Planalto reconhece que demorou para perceber gravidade de movimento de caminhoneiros
De forma reservada, ministros próximos do presidente Michel
Temer reconhecem que a demora na reação do governo para perceber a gravidade da
insatisfação dos caminhoneiros e do setor de transportes tem um motivo
especial: o governo estava com todo o foco na sobrevivência política diante das
investigações da Lava Jato e o enfraquecimento cada vez maior junto ao
Congresso Nacional.
“Já havia sinais dessa insatisfação dos caminhoneiros desde o
final do ano passado.

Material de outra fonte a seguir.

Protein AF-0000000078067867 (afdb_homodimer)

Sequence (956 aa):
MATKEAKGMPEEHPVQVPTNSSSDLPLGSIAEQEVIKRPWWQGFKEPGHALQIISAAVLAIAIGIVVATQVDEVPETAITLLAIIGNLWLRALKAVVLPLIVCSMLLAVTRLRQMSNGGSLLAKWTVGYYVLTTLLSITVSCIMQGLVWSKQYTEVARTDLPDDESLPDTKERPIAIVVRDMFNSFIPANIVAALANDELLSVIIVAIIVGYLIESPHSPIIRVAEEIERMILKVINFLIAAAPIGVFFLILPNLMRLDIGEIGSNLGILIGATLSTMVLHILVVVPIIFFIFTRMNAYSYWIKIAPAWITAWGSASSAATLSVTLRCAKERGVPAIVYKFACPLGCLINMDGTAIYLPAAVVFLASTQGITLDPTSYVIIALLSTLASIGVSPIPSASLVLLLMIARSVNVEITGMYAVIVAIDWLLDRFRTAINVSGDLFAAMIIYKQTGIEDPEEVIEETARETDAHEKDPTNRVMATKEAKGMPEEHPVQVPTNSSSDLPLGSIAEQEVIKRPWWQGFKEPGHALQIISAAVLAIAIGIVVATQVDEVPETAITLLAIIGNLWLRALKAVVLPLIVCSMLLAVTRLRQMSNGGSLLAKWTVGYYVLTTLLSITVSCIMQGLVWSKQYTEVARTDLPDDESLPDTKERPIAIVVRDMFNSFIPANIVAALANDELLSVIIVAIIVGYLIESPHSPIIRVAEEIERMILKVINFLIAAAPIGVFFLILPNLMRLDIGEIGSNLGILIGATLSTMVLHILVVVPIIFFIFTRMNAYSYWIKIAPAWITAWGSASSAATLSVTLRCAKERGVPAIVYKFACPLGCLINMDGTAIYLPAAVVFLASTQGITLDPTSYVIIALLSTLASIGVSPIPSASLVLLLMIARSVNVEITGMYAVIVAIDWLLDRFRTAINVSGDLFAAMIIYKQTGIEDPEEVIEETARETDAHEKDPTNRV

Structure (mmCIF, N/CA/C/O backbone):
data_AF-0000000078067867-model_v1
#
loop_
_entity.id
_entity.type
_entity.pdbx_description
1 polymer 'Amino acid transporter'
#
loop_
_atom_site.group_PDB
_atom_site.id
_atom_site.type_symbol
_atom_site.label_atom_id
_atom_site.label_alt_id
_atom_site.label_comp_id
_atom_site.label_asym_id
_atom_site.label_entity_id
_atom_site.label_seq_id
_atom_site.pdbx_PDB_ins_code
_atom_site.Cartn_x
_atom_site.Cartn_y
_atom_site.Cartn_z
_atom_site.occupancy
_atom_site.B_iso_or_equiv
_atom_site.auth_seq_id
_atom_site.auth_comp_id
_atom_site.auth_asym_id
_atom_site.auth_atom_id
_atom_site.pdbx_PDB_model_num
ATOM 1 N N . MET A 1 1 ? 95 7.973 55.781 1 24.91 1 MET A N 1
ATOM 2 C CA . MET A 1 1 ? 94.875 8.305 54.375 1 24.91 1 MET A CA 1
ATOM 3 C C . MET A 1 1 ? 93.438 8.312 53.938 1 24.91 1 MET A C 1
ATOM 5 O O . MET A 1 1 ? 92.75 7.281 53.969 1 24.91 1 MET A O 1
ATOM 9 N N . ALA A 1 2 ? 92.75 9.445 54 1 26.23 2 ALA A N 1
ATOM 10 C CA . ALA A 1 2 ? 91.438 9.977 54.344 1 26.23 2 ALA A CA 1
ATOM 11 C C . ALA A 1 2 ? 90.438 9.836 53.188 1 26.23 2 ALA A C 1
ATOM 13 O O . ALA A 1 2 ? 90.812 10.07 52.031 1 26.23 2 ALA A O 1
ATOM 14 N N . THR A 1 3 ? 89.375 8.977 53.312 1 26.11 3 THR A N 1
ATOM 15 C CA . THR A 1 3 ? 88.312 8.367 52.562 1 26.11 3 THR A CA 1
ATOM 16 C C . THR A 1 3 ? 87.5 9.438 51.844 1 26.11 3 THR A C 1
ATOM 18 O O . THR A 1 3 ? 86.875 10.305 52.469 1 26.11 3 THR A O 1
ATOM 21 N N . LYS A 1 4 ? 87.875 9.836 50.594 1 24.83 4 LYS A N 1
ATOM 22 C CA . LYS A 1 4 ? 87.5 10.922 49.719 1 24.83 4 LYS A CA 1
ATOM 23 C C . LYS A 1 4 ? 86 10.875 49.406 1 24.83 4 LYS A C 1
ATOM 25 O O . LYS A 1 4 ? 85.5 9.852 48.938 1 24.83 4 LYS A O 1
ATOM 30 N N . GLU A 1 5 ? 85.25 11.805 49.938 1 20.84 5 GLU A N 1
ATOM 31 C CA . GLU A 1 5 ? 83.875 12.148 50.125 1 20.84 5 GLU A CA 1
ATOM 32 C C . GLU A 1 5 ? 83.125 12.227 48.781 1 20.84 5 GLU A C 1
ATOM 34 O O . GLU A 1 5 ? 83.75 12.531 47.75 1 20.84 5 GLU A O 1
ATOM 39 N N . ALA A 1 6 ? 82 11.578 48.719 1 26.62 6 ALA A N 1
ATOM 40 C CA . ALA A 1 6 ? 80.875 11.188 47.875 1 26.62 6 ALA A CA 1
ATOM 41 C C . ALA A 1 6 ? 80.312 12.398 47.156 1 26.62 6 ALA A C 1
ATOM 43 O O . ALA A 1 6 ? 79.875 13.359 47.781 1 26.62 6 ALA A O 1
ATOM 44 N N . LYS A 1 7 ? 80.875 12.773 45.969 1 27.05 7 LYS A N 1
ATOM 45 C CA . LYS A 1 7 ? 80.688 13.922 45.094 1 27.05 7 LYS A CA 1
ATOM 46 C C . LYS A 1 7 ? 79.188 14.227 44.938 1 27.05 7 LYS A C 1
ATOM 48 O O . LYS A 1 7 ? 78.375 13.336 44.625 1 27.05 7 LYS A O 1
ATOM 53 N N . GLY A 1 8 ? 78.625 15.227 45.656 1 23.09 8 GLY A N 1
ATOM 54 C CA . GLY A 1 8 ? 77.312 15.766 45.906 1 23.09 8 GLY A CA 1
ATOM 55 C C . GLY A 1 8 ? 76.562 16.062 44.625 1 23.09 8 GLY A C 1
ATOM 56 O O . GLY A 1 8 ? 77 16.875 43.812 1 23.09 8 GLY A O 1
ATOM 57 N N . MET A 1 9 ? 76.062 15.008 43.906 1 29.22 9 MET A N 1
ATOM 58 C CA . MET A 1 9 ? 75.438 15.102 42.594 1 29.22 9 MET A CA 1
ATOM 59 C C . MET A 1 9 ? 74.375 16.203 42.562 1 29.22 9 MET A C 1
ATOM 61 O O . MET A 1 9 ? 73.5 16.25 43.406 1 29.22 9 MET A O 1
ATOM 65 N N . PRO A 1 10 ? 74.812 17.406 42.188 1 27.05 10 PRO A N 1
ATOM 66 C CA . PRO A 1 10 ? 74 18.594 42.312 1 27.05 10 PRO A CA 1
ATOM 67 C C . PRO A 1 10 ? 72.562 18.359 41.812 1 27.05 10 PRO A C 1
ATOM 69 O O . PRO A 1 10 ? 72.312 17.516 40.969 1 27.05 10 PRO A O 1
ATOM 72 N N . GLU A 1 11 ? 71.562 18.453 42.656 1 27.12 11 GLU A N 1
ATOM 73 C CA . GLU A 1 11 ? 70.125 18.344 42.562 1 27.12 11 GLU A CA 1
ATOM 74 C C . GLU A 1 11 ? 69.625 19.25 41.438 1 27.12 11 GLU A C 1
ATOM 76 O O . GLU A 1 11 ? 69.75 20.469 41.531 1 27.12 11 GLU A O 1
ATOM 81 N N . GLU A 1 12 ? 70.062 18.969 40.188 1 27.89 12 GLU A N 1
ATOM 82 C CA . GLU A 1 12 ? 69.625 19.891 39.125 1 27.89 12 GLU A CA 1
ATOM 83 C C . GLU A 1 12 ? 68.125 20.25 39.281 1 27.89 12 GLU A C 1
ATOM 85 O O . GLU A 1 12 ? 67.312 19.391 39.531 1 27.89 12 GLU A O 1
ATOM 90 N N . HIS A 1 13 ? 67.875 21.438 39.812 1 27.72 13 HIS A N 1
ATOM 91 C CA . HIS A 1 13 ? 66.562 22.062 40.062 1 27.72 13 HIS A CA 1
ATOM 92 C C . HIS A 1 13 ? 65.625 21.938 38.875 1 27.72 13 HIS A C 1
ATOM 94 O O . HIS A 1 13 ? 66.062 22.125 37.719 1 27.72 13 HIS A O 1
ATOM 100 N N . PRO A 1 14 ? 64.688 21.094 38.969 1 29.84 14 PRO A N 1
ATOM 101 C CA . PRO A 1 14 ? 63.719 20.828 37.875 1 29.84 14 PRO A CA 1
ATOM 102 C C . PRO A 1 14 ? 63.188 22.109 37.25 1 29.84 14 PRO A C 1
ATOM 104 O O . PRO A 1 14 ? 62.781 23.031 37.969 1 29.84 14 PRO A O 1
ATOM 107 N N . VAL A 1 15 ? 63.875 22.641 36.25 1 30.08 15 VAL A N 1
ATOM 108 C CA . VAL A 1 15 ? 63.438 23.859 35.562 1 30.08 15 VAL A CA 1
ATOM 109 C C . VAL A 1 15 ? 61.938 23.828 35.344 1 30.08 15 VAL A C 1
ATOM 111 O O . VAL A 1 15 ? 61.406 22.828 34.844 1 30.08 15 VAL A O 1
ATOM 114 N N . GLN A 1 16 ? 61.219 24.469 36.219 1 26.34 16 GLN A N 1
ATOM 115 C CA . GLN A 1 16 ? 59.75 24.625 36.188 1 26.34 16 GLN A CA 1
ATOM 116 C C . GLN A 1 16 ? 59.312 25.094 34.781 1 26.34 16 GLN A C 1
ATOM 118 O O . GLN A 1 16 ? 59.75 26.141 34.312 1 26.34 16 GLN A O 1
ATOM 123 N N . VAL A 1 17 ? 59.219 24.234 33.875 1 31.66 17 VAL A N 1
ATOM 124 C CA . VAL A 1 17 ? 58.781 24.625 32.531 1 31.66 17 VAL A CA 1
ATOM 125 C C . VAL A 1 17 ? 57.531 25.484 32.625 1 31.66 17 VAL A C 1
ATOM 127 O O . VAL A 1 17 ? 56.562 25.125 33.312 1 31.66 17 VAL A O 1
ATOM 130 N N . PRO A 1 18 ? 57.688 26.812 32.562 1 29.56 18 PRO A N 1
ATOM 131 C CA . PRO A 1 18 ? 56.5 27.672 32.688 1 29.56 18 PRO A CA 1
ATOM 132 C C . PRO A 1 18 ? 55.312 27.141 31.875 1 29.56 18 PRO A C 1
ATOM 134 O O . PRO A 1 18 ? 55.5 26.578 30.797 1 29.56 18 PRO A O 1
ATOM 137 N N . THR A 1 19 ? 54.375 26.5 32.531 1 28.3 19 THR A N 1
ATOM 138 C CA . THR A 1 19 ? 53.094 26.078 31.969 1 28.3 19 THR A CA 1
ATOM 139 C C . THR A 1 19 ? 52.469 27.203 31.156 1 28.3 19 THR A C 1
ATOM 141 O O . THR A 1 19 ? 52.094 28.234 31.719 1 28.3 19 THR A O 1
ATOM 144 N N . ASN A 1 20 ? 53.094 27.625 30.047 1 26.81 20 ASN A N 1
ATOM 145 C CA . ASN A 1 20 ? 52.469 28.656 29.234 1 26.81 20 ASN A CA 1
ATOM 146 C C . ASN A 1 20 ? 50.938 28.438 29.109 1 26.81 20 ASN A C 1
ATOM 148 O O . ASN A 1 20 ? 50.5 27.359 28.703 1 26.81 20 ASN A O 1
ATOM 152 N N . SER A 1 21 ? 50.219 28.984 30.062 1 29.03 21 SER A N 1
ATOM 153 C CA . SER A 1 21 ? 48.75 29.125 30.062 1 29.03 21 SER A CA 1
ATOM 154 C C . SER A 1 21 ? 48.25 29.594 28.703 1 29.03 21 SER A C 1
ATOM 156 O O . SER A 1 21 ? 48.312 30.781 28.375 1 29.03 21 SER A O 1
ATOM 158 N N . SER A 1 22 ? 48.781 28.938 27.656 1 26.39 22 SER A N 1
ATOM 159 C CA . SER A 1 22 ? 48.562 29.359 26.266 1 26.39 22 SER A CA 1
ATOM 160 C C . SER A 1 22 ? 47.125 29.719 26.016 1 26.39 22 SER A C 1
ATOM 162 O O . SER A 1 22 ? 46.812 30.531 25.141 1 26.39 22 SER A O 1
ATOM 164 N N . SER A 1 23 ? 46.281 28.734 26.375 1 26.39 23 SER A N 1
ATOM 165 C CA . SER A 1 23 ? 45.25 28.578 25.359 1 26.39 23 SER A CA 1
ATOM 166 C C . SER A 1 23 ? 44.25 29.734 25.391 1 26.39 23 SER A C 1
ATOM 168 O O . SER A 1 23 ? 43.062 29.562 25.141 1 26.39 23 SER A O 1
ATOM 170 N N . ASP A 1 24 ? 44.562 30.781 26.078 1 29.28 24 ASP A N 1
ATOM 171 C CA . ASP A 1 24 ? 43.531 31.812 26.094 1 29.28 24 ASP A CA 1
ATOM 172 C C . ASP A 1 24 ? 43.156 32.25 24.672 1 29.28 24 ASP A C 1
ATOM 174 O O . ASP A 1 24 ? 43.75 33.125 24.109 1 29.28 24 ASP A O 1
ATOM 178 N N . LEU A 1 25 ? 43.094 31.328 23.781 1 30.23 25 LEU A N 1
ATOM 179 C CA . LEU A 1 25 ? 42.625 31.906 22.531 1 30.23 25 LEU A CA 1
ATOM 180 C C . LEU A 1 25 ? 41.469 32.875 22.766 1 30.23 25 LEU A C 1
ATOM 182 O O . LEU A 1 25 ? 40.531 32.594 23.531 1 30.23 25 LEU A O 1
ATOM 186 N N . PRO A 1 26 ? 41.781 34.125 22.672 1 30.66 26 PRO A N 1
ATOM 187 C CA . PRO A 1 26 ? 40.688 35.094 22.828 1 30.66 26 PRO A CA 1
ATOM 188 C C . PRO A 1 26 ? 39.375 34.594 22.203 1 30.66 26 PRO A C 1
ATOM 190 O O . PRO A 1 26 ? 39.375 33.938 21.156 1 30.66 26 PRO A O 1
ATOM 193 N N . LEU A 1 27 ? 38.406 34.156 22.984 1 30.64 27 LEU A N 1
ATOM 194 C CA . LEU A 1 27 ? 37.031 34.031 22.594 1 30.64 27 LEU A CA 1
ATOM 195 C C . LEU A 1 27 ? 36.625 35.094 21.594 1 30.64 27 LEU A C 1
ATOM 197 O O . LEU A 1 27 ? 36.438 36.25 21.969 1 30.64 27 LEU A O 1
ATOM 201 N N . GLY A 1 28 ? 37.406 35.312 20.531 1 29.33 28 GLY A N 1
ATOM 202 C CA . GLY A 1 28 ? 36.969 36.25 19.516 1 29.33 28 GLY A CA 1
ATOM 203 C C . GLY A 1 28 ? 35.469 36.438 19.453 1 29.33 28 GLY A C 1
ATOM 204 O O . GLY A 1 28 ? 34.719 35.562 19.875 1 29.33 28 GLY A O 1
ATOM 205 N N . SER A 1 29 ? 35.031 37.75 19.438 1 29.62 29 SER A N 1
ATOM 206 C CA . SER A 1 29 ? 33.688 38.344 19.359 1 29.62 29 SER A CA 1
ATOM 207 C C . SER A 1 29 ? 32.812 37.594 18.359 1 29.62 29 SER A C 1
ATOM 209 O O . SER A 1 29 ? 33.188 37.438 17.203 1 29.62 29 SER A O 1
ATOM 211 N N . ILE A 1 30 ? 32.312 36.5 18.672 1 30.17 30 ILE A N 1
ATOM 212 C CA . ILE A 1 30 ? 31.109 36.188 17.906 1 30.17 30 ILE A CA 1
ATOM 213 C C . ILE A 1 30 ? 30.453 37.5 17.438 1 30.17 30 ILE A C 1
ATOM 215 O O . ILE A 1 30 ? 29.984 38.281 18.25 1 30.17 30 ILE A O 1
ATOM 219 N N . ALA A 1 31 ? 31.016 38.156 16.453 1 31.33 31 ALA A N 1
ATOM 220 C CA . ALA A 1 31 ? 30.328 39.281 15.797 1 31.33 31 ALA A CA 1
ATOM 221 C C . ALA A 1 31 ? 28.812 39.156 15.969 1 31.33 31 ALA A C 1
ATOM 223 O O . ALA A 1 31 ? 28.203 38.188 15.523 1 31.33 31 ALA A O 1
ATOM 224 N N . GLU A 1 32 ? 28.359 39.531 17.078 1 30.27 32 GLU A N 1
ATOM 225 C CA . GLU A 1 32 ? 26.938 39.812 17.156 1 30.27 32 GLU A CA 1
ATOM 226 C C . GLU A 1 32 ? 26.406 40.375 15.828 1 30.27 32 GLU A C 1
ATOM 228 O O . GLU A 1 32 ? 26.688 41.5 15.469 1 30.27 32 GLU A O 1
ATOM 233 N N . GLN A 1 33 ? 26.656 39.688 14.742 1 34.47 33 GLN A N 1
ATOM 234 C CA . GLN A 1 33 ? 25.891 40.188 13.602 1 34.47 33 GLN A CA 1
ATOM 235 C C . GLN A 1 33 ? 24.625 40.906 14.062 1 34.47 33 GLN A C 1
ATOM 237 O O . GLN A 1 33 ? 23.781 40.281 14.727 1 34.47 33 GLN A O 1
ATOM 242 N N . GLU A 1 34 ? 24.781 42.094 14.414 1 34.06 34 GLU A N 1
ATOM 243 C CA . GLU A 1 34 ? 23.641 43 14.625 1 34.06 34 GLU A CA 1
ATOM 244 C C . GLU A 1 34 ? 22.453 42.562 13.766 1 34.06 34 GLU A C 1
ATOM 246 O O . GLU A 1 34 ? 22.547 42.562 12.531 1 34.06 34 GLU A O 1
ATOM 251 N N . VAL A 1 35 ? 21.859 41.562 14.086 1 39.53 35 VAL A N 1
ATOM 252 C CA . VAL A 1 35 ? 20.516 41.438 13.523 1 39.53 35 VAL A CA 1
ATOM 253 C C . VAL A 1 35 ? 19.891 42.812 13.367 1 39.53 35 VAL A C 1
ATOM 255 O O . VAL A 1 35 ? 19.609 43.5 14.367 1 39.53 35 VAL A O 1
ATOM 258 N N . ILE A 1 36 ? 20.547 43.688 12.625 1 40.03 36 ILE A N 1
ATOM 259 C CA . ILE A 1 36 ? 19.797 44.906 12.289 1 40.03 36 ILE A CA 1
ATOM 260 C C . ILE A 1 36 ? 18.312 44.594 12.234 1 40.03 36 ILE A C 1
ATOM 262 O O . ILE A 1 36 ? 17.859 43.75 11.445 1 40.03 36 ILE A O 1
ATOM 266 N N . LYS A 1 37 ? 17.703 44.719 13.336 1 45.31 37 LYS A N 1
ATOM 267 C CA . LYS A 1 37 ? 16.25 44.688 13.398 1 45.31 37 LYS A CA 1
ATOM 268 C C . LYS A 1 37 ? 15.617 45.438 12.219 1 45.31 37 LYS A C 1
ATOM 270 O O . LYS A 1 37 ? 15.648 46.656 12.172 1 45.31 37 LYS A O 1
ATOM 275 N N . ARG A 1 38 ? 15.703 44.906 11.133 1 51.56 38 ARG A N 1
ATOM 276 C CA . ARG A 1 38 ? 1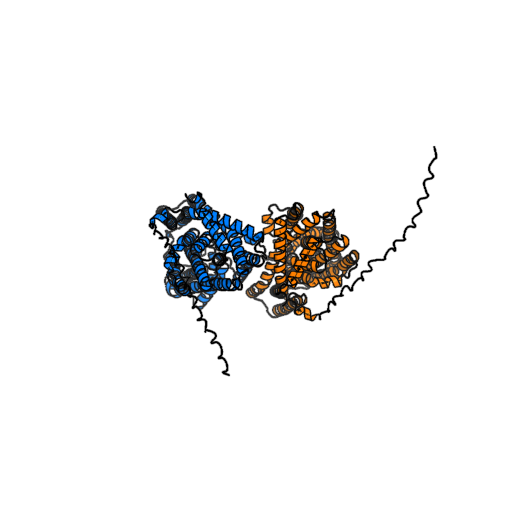5.023 45.594 10.023 1 51.56 38 ARG A CA 1
ATOM 277 C C . ARG A 1 38 ? 13.57 45.906 10.383 1 51.56 38 ARG A C 1
ATOM 279 O O . ARG A 1 38 ? 12.922 45.125 11.094 1 51.56 38 ARG A O 1
ATOM 286 N N . PRO A 1 39 ? 13.242 47.188 10.242 1 55.97 39 PRO A N 1
ATOM 287 C CA . PRO A 1 39 ? 11.852 47.562 10.539 1 55.97 39 PRO A CA 1
ATOM 288 C C . PRO A 1 39 ? 10.844 46.562 9.984 1 55.97 39 PRO A C 1
ATOM 290 O O . PRO A 1 39 ? 11.133 45.875 9.008 1 55.97 39 PRO A O 1
ATOM 293 N N . TRP A 1 40 ? 9.812 46.281 10.828 1 57.38 40 TRP A N 1
ATOM 294 C CA . TRP A 1 40 ? 8.766 45.312 10.516 1 57.38 40 TRP A CA 1
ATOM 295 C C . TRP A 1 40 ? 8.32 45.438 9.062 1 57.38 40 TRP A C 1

Mas o governo não deu a dimensão correta porque estava
preocupado com a própria situação do presidente Temer”, reconheceu ao blog um
auxiliar próximo do presidente.
A avaliação interna é que o avanço das investigações na Lava
Jato contra Temer e a dificuldade para comandar a base aliada no Congresso
tiraram do Planalto a energia necessária para cuidar de outros temas.
Por isso, admitem interlocutores do presidente, as queixas do
setor foram minimizadas. Mesmo depois de iniciada a greve, o Palácio do
Planalto subestimou o movimento num primeiro momento.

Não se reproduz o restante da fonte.